What you will do
Only reproduce the lines from the line containing "ATOM 41 O O" onward, exactly, through the final line of the data below.
*** Supplied records Section Begins ***
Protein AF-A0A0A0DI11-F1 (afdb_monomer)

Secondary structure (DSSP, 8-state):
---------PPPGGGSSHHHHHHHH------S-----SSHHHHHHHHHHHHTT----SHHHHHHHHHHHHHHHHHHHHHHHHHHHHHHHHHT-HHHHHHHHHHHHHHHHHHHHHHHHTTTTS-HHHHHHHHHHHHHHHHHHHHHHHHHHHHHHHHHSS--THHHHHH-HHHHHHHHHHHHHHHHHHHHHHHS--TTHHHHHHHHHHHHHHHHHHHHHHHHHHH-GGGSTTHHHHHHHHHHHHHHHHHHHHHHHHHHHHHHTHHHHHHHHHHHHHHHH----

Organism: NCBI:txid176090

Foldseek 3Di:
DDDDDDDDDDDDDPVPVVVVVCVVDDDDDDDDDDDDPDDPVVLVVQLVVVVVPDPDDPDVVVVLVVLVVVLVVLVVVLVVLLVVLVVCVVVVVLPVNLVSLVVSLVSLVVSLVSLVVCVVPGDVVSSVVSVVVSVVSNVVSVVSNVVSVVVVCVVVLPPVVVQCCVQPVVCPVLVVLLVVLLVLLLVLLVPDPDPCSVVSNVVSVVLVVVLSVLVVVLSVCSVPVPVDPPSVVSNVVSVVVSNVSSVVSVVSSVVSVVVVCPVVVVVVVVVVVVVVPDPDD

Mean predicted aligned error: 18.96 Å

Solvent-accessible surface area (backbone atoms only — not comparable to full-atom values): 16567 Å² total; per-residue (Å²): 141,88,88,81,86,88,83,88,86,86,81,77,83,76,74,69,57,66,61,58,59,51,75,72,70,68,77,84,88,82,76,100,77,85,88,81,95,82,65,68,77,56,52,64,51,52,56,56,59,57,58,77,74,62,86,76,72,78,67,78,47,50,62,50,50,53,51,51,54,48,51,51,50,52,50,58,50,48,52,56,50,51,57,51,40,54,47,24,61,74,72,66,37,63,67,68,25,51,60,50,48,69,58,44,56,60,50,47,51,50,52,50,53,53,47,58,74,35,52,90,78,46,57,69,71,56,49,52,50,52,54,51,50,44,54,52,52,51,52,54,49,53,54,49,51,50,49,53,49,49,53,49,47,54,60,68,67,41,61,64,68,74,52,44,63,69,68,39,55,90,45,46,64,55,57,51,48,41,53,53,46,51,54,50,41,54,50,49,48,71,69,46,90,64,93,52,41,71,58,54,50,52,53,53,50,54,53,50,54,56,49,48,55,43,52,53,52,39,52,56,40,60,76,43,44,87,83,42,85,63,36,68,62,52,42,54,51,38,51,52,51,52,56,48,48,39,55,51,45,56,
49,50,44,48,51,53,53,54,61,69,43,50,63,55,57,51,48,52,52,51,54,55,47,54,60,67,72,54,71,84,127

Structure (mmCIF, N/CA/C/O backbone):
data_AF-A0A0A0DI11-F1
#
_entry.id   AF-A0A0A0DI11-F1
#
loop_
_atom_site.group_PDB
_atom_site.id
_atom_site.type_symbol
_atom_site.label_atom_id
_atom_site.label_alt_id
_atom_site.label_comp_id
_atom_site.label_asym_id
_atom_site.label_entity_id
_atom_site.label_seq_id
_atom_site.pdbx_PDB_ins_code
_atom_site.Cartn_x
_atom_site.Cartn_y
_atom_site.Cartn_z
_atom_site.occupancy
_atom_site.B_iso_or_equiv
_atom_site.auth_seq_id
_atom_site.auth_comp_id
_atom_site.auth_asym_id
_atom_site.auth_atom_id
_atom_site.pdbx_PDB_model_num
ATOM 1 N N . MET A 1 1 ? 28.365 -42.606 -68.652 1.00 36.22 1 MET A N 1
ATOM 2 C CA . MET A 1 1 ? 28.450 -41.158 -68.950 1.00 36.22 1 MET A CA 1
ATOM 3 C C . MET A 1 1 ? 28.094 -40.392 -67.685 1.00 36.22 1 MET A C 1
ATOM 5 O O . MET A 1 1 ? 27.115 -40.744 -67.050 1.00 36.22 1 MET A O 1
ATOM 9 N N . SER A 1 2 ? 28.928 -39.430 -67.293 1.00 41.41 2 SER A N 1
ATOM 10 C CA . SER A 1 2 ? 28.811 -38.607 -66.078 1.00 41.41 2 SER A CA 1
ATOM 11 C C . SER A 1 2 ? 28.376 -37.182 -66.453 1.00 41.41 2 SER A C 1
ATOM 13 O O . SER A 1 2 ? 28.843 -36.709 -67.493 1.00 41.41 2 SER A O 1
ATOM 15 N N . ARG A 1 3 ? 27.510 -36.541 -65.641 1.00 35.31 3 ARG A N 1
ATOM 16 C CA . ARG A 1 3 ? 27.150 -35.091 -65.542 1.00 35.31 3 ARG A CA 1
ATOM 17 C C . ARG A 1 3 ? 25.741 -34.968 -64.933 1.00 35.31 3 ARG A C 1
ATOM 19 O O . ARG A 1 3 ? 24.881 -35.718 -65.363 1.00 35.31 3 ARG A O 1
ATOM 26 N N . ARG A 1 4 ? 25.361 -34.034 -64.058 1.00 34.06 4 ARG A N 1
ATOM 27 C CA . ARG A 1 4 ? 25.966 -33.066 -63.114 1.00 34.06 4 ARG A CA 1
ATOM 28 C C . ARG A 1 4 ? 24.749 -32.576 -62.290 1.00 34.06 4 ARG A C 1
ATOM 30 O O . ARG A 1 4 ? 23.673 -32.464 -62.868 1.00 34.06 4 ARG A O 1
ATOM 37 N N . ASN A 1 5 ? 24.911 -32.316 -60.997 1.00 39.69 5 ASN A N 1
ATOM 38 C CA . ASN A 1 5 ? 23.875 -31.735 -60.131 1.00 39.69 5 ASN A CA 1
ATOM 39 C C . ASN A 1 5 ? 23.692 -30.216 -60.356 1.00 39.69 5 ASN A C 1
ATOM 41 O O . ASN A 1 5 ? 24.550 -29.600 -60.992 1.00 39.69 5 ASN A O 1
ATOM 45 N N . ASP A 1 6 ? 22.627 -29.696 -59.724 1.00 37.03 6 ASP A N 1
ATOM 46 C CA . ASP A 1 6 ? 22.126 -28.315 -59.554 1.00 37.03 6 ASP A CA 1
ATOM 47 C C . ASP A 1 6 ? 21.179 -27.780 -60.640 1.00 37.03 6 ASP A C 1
*** Supplied records Section Ends ***
Task response
ATOM 41 O O . ASN A 1 5 ? 24.550 -29.600 -60.992 1.00 39.69 5 ASN A O 1
ATOM 45 N N . ASP A 1 6 ? 22.627 -29.696 -59.724 1.00 37.03 6 ASP A N 1
ATOM 46 C CA . ASP A 1 6 ? 22.126 -28.315 -59.554 1.00 37.03 6 ASP A CA 1
ATOM 47 C C . ASP A 1 6 ? 21.179 -27.780 -60.640 1.00 37.03 6 ASP A C 1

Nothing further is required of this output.